Task to carry out -> In the entries below, the lines from the one with "ATOM 150 N N" through the one with "ATOM 157 C CA" are to be copied exactly; both ends count.

Records contained in a dataset:
=== Section Start ===
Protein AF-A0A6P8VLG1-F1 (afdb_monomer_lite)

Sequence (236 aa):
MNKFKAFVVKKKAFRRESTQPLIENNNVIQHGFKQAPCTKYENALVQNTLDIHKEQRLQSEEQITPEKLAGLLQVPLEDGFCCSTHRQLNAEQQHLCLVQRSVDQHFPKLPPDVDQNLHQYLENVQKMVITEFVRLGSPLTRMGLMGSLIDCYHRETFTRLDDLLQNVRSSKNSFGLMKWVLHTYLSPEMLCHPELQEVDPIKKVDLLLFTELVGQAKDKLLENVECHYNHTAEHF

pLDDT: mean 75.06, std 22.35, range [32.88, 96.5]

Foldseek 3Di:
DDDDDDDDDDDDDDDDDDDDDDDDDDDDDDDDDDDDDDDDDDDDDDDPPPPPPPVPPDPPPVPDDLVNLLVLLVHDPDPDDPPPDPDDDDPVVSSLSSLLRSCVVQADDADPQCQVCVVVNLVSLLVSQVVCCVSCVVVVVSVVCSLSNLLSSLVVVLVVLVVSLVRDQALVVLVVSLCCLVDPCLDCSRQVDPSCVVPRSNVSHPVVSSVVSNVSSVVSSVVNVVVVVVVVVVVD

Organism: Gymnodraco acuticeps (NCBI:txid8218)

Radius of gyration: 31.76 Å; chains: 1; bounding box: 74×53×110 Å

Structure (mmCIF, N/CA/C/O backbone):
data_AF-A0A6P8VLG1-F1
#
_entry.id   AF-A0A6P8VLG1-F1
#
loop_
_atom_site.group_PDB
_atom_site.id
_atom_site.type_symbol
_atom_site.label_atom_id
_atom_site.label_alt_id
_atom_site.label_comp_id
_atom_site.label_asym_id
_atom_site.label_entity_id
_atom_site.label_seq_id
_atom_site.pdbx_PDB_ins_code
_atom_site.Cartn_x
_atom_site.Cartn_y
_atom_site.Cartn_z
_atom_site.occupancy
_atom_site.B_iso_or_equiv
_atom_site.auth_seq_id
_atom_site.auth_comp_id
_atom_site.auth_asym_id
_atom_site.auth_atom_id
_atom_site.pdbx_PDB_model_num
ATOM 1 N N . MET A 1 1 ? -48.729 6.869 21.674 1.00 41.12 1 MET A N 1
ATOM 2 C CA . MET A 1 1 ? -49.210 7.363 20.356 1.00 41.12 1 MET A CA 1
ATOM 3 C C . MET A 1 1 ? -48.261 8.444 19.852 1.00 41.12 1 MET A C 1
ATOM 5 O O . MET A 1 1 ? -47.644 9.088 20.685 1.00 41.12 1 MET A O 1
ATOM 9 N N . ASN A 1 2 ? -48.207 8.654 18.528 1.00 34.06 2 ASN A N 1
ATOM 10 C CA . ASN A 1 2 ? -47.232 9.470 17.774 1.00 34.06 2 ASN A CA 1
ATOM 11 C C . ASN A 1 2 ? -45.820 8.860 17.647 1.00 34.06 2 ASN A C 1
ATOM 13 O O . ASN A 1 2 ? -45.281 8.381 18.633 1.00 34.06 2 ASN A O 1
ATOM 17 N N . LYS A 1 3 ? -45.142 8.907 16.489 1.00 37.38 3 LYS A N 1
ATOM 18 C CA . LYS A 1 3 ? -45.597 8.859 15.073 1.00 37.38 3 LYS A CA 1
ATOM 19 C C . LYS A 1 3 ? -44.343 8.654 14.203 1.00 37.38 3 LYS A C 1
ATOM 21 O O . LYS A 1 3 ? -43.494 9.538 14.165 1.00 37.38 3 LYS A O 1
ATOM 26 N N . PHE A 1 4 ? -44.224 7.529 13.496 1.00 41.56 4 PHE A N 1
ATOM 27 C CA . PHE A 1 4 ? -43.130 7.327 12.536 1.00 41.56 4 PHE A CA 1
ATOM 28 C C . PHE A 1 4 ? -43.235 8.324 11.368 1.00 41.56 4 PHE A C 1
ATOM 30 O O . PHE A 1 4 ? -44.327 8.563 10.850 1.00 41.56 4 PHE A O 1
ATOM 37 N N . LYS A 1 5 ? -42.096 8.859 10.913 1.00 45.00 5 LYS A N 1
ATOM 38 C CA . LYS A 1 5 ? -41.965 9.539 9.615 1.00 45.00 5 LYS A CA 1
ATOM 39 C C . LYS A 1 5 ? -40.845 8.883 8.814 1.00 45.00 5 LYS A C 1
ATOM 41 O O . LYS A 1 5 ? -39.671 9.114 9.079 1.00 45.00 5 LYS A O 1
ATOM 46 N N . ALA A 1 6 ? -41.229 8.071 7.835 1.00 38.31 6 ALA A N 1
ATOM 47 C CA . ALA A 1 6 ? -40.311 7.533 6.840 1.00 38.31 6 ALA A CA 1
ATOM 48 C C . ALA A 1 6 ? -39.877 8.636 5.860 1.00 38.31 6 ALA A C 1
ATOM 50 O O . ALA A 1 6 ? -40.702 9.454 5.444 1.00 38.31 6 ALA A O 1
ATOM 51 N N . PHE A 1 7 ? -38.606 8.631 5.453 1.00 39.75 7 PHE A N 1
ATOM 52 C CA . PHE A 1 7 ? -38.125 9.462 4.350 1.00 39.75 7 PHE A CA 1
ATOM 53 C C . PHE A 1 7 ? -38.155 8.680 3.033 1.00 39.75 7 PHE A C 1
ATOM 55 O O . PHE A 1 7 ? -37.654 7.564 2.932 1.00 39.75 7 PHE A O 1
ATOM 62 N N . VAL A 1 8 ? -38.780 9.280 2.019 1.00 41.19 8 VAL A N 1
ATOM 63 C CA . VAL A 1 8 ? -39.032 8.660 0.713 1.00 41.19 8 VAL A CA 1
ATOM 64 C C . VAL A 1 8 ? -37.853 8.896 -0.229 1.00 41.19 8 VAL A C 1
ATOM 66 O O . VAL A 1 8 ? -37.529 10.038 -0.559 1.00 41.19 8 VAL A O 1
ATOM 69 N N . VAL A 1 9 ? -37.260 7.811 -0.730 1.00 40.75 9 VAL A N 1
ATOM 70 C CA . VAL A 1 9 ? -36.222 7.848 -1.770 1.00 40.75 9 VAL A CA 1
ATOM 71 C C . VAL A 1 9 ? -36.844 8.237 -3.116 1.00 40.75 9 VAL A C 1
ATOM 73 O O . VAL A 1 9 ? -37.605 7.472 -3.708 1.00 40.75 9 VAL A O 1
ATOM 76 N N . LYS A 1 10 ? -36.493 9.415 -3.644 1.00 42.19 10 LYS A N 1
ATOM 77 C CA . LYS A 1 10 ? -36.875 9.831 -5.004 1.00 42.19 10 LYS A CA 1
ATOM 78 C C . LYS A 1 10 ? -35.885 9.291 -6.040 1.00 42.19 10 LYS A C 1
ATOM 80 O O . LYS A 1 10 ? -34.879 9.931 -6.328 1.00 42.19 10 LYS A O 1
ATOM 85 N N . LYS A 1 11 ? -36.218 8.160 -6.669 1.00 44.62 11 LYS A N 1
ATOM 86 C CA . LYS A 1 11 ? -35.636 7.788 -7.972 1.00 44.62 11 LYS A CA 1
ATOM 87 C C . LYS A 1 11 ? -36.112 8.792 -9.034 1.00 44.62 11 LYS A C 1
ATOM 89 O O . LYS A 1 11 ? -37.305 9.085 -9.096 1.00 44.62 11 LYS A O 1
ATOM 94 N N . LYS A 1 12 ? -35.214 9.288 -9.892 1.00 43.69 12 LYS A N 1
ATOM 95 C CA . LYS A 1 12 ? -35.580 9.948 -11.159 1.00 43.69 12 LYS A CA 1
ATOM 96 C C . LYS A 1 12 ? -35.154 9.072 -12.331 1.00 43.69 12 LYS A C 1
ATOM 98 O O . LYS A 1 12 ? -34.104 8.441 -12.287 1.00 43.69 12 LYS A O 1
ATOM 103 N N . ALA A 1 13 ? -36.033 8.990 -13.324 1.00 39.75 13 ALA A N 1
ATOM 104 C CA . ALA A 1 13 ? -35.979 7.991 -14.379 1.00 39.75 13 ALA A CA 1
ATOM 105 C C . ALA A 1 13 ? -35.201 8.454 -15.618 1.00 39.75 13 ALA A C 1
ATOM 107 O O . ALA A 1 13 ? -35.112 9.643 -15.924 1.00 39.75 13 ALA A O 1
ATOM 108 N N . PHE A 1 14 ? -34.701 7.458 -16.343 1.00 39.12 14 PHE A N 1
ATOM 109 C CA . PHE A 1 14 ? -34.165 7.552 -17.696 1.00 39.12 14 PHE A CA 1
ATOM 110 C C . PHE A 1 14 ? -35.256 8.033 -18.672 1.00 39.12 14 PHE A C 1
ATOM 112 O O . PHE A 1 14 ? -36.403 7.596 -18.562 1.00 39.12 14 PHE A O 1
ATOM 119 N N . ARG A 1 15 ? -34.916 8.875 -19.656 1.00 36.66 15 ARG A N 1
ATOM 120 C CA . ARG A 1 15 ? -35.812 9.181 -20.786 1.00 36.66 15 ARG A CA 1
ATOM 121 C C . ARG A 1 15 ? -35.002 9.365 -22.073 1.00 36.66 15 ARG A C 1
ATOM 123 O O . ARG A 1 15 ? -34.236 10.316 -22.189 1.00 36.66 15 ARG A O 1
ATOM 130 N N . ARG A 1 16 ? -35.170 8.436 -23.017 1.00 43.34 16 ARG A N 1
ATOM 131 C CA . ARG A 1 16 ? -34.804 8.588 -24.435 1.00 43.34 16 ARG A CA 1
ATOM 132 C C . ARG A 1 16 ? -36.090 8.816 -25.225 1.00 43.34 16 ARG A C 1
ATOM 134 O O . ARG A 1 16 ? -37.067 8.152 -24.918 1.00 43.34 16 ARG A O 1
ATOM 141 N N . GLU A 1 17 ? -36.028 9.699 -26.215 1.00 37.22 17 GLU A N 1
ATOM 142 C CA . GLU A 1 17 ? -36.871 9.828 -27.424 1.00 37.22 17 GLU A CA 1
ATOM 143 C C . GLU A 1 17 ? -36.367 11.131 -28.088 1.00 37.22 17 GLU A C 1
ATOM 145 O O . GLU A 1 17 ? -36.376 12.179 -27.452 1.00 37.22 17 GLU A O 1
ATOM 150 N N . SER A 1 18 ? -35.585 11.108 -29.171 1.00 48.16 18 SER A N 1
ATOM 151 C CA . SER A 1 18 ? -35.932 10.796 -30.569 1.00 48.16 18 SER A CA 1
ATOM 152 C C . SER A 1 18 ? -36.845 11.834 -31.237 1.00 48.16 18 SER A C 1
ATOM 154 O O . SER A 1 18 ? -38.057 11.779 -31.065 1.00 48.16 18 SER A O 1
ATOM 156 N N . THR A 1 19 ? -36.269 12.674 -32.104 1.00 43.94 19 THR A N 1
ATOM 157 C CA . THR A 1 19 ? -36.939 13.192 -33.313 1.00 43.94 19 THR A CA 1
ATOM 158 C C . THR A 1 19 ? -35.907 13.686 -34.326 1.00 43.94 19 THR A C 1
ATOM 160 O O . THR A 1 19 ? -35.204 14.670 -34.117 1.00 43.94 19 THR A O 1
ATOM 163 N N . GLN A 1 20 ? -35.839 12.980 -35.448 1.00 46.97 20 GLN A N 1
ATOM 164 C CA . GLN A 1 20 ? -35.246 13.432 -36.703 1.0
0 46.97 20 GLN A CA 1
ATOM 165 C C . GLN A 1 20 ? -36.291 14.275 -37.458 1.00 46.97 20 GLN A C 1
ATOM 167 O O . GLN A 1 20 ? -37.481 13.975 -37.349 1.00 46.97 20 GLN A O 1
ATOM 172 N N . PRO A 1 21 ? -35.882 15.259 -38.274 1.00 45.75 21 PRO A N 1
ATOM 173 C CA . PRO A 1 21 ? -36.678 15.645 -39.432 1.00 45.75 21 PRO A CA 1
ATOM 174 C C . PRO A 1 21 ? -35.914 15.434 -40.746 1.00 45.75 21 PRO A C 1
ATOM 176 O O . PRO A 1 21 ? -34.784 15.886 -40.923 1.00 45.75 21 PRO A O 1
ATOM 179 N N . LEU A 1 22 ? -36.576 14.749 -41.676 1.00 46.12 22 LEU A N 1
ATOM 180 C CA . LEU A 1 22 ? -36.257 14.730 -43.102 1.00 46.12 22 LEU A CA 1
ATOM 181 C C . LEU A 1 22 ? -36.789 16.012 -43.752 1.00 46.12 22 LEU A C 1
=== Section End ===
Result of the exercise ->
ATOM 150 N N . SER A 1 18 ? -35.585 11.108 -29.171 1.00 48.16 18 SER A N 1
ATOM 151 C CA . SER A 1 18 ? -35.932 10.796 -30.569 1.00 48.16 18 SER A CA 1
ATOM 152 C C . SER A 1 18 ? -36.845 11.834 -31.237 1.00 48.16 18 SER A C 1
ATOM 154 O O . SER A 1 18 ? -38.057 11.779 -31.065 1.00 48.16 18 SER A O 1
ATOM 156 N N . THR A 1 19 ? -36.269 12.674 -32.104 1.00 43.94 19 THR A N 1
ATOM 157 C CA . THR A 1 19 ? -36.939 13.192 -33.313 1.00 43.94 19 THR A CA 1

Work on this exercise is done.